#### Goal of the exercise
In the data below, one line contains "ATOM 2 C CA" and a later one contains "ATOM 19 C C". Print both, with every line between them, exactly and alone.

□ □ □

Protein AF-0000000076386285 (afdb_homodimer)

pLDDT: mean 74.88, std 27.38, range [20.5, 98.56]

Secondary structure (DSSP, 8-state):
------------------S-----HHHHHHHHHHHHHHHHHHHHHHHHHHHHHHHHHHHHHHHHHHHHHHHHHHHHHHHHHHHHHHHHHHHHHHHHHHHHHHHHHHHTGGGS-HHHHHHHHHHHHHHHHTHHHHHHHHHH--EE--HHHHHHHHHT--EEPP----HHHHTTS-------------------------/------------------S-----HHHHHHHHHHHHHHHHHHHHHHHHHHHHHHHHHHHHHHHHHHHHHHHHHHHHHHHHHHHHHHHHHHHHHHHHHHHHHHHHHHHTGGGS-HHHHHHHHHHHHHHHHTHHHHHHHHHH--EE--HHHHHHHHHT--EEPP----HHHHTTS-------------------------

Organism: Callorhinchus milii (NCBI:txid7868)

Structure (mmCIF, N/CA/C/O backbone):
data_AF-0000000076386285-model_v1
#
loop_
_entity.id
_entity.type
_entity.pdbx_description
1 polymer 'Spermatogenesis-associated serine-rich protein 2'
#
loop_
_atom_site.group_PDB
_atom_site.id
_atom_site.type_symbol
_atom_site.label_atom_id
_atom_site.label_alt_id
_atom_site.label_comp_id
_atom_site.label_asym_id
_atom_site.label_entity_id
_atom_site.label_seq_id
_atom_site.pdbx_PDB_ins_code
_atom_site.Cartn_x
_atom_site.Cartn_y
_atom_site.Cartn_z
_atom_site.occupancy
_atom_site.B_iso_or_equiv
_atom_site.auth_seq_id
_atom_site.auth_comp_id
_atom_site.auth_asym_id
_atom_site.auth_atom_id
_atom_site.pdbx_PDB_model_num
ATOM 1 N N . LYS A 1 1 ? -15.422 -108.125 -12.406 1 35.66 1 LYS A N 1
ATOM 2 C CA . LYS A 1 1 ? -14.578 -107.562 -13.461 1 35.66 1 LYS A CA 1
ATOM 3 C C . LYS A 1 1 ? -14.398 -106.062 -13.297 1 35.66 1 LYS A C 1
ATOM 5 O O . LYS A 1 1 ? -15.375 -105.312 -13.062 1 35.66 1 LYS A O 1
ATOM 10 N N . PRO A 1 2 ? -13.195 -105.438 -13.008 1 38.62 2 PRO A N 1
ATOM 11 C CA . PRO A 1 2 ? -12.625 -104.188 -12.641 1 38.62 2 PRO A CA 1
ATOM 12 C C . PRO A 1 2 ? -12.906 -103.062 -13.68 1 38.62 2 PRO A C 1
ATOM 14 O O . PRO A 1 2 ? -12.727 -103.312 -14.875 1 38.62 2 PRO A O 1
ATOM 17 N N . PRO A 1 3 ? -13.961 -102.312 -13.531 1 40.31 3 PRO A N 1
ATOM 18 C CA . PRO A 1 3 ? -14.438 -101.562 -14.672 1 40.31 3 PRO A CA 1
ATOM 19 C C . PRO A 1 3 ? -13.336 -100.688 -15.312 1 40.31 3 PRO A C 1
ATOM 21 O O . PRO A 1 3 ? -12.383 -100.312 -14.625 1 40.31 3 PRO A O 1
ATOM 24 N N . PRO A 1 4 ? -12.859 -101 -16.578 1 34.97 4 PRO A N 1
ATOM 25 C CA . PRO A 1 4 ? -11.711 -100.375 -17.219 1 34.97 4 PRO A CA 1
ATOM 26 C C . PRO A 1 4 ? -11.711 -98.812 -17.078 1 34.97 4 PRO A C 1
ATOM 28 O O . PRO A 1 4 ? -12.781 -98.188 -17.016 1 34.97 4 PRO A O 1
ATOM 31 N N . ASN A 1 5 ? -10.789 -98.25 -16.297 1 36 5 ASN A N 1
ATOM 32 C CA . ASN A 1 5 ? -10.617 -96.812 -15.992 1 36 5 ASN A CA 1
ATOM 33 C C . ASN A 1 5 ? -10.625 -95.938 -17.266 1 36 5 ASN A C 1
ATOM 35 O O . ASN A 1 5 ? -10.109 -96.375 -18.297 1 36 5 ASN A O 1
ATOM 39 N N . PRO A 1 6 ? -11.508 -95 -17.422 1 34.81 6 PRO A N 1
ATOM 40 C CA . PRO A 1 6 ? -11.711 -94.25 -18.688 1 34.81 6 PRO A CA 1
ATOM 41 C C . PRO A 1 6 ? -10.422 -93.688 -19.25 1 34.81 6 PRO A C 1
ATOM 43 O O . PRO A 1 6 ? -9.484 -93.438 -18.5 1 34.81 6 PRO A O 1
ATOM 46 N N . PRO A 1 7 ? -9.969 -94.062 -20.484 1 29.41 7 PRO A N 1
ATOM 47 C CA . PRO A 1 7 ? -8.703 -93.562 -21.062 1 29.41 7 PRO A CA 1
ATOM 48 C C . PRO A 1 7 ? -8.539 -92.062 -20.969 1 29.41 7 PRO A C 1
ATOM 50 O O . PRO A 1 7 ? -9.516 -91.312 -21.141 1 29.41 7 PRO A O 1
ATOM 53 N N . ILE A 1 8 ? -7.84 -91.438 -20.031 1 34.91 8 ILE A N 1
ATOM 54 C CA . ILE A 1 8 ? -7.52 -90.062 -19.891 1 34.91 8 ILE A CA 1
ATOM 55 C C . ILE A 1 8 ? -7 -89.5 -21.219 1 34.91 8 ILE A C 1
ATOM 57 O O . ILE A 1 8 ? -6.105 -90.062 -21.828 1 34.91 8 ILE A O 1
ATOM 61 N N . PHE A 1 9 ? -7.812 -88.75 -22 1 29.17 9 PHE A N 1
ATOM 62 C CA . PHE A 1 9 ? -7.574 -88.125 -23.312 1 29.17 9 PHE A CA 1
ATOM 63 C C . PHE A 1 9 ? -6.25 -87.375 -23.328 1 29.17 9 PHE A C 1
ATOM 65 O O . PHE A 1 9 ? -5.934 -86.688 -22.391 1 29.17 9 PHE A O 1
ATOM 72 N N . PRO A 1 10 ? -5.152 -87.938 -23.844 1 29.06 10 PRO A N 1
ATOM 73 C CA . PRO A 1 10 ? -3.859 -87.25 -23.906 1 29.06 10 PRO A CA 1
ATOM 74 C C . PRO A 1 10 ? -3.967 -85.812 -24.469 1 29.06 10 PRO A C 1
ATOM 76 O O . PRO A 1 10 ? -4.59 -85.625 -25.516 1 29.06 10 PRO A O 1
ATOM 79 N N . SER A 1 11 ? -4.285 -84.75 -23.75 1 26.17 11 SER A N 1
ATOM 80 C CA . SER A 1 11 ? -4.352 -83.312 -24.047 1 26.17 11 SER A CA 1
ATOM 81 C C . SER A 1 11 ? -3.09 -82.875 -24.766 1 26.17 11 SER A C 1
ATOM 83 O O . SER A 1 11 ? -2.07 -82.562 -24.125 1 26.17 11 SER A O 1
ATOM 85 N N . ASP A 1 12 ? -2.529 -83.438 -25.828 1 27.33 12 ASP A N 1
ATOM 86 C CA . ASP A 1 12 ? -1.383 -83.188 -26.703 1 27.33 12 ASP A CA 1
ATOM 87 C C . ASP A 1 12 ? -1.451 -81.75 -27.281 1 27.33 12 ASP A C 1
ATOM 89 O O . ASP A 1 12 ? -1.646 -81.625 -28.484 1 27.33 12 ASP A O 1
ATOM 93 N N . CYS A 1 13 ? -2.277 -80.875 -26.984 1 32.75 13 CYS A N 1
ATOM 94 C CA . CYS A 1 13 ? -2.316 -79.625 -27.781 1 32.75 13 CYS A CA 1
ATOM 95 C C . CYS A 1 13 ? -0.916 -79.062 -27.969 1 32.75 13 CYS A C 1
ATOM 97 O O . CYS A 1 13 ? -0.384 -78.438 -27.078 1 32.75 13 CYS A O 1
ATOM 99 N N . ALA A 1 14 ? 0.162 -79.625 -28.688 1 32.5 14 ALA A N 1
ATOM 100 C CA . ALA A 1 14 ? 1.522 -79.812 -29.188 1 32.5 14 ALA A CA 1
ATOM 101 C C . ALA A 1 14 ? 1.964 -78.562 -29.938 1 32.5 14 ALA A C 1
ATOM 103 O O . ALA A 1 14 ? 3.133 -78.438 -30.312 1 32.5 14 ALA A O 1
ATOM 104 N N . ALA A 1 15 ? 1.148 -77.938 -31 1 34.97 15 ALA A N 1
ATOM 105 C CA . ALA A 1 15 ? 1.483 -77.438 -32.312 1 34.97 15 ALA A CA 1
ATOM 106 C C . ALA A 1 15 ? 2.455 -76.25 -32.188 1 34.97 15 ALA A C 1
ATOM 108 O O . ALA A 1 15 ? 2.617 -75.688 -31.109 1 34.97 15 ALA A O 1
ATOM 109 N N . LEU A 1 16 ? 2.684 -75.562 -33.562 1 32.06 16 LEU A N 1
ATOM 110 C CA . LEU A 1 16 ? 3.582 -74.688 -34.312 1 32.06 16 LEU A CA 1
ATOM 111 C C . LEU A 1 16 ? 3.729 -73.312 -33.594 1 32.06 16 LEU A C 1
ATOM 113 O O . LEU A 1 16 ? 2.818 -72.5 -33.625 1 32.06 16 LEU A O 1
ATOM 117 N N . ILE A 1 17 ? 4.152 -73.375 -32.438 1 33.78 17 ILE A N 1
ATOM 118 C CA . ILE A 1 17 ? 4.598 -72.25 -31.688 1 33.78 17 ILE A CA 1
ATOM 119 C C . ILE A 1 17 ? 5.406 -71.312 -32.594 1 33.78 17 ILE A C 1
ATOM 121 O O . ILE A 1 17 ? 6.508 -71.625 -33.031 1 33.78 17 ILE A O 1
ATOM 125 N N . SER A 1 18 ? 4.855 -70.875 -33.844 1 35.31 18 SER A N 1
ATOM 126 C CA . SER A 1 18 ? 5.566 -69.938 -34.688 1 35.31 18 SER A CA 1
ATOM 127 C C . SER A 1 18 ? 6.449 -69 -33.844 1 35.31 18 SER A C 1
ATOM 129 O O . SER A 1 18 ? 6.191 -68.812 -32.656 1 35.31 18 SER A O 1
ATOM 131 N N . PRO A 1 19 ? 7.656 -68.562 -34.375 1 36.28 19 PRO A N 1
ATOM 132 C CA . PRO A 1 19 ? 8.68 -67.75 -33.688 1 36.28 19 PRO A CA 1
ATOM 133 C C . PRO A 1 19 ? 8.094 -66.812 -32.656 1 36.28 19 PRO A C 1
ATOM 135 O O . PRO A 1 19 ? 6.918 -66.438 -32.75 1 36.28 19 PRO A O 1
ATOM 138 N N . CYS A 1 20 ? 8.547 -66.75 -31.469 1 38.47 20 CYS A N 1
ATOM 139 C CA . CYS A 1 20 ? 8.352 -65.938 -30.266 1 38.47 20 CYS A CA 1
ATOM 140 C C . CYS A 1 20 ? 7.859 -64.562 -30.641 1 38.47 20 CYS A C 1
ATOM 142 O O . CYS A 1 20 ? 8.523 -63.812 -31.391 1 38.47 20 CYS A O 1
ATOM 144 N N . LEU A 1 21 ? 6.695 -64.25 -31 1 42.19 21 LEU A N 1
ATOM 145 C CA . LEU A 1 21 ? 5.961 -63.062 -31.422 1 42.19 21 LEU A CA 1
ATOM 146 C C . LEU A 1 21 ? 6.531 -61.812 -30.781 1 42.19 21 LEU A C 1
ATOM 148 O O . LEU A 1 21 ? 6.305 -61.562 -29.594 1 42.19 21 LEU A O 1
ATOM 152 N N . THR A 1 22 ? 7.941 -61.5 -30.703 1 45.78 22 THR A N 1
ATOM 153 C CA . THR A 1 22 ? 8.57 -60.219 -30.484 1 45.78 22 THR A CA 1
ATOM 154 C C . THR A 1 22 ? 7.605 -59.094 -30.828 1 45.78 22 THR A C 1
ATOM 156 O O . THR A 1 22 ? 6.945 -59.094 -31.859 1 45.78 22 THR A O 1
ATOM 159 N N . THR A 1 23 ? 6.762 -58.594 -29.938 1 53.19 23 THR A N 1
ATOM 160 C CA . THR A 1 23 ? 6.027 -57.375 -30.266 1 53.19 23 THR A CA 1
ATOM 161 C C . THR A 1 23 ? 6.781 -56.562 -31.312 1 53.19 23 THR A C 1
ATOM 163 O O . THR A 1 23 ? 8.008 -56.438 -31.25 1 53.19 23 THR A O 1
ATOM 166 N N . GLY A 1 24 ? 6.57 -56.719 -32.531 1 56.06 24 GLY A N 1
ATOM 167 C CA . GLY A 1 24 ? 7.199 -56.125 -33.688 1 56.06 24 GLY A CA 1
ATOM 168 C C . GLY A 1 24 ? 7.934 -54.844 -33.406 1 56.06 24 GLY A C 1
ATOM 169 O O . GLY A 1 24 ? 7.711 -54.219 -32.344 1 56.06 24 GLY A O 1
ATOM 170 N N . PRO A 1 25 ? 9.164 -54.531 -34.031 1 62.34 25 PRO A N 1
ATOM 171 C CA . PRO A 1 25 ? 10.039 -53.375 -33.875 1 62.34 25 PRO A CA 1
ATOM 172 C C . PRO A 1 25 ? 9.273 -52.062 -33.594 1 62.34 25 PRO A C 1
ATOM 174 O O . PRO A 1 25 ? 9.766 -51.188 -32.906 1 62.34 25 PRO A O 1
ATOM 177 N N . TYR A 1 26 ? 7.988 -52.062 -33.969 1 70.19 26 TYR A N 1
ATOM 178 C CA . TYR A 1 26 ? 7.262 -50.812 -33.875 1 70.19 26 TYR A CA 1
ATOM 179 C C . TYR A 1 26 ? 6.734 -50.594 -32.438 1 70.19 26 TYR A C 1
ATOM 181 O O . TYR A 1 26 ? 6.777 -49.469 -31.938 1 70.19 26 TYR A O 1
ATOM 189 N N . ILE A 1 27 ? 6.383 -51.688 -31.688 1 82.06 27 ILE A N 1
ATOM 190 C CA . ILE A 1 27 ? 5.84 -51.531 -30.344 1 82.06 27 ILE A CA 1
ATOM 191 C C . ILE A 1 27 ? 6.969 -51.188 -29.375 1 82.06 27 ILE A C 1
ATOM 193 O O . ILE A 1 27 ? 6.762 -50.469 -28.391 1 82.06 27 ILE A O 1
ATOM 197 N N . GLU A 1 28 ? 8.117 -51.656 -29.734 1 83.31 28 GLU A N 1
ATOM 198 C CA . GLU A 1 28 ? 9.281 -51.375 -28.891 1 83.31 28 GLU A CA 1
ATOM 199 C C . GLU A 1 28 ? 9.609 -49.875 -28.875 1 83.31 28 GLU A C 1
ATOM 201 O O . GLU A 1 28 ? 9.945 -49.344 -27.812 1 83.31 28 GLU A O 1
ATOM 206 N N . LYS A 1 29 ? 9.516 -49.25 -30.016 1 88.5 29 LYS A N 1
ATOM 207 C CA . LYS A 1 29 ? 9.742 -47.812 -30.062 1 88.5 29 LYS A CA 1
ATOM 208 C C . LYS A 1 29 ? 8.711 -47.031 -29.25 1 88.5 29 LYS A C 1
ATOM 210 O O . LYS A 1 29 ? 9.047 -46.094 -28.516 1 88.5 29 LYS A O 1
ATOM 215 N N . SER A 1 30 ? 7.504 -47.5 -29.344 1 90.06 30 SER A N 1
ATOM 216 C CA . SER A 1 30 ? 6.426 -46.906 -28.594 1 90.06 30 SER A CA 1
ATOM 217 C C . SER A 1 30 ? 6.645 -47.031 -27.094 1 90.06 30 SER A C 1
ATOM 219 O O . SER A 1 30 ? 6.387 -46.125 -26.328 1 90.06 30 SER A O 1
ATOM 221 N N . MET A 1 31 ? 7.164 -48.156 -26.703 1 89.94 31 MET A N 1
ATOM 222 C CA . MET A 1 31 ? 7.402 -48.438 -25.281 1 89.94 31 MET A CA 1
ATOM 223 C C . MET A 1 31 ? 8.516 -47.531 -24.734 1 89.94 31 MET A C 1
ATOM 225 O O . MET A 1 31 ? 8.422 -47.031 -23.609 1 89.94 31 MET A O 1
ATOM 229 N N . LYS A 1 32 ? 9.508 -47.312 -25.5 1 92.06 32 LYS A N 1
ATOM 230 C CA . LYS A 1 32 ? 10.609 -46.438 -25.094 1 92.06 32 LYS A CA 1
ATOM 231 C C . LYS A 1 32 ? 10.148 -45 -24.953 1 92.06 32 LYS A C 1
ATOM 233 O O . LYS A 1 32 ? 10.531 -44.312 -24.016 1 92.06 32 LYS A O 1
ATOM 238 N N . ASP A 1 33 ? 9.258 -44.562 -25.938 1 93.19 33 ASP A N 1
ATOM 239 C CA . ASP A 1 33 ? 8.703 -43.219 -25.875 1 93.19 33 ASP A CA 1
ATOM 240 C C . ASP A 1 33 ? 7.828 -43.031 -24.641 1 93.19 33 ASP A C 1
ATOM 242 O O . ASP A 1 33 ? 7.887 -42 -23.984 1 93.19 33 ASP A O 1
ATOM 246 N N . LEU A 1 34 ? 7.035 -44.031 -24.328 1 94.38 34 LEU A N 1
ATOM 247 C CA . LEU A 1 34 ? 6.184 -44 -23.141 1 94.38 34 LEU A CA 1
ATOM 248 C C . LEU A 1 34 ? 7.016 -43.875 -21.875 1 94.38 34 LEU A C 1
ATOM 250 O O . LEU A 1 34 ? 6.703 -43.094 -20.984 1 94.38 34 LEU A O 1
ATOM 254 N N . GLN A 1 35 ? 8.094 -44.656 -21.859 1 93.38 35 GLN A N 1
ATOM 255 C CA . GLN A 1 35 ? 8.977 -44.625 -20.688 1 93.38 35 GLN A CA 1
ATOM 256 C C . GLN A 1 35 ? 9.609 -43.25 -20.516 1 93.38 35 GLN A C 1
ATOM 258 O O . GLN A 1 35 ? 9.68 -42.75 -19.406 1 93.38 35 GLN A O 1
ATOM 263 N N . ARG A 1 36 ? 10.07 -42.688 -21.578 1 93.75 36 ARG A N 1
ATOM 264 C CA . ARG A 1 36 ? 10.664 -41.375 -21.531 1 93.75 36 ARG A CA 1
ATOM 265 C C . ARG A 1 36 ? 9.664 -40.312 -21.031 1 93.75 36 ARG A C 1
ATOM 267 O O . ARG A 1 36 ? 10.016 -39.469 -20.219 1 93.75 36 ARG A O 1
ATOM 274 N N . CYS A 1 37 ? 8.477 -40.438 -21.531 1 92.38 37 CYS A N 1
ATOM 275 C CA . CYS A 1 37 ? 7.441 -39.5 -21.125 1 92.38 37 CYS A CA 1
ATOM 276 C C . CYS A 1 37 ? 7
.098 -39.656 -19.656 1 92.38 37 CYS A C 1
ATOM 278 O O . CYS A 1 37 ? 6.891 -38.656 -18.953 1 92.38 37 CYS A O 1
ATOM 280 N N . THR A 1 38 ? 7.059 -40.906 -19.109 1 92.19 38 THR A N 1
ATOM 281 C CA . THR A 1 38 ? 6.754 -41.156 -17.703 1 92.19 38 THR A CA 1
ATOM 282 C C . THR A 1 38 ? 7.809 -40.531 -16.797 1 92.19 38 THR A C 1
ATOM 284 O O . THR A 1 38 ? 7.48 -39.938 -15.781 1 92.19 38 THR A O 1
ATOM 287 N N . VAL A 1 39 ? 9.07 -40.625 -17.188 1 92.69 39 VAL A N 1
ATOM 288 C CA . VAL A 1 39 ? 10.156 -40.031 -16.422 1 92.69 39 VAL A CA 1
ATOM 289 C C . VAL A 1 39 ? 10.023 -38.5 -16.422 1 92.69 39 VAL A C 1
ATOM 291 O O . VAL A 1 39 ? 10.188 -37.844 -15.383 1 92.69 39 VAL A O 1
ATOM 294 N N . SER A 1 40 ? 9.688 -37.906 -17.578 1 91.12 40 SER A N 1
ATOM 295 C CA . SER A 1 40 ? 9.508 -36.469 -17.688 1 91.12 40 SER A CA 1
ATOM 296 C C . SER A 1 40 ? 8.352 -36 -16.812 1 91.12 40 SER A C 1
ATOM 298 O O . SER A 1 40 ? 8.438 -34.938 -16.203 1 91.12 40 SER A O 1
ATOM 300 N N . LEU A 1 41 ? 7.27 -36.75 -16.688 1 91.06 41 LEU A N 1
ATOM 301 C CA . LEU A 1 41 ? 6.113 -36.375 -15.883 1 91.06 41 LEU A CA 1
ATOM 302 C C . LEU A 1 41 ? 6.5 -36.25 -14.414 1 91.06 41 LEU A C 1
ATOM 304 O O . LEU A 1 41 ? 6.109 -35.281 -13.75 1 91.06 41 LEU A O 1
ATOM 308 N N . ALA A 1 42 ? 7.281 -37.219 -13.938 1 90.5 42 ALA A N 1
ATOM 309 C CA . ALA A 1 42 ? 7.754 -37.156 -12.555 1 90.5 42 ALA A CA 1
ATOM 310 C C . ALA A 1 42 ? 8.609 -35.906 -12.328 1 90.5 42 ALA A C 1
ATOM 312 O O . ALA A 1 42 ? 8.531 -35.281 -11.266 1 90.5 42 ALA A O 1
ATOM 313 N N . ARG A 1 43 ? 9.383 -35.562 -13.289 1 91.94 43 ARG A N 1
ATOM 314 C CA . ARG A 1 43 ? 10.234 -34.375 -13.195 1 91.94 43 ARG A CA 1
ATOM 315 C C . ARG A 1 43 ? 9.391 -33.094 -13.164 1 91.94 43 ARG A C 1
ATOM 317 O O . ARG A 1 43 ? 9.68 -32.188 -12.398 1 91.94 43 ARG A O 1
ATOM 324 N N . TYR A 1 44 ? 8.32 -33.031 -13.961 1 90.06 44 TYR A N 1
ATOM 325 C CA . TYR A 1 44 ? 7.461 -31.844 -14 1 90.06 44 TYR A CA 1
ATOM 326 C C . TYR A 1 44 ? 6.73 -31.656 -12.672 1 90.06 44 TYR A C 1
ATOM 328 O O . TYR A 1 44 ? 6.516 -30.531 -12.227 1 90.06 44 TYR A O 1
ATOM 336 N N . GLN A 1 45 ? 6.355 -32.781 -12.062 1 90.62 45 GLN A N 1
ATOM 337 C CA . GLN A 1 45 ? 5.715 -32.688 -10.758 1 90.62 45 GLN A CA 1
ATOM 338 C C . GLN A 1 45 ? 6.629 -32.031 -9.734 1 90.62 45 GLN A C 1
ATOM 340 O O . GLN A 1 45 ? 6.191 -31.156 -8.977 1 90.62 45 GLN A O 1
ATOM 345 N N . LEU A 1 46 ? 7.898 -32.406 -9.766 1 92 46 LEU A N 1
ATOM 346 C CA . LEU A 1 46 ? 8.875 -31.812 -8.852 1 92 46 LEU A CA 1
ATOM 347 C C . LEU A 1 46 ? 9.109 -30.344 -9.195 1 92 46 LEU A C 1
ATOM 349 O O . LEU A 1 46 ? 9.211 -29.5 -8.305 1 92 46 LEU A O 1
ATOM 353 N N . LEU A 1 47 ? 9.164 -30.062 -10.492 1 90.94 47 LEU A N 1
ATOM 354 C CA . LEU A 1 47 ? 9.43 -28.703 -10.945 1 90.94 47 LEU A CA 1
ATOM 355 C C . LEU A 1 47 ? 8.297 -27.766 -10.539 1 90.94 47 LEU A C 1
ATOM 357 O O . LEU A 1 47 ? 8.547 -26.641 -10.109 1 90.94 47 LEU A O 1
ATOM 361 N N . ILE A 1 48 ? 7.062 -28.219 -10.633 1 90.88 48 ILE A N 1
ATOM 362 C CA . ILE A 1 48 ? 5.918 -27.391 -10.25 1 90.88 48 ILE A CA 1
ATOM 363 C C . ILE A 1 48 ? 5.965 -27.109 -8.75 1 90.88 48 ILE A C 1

□ □ □

#### Written solution
ATOM 2 C CA . LYS A 1 1 ? -14.578 -107.562 -13.461 1 35.66 1 LYS A CA 1
ATOM 3 C C . LYS A 1 1 ? -14.398 -106.062 -13.297 1 35.66 1 LYS A C 1
ATOM 5 O O . LYS A 1 1 ? -15.375 -105.312 -13.062 1 35.66 1 LYS A O 1
ATOM 10 N N . PRO A 1 2 ? -13.195 -105.438 -13.008 1 38.62 2 PRO A N 1
ATOM 11 C CA . PRO A 1 2 ? -12.625 -104.188 -12.641 1 38.62 2 PRO A CA 1
ATOM 12 C C . PRO A 1 2 ? -12.906 -103.062 -13.68 1 38.62 2 PRO A C 1
ATOM 14 O O . PRO A 1 2 ? -12.727 -103.312 -14.875 1 38.62 2 PRO A O 1
ATOM 17 N N . PRO A 1 3 ? -13.961 -102.312 -13.531 1 40.31 3 PRO A N 1
ATOM 18 C CA . PRO A 1 3 ? -14.438 -101.562 -14.672 1 40.31 3 PRO A CA 1
ATOM 19 C C . PRO A 1 3 ? -13.336 -100.688 -15.312 1 40.31 3 PRO A C 1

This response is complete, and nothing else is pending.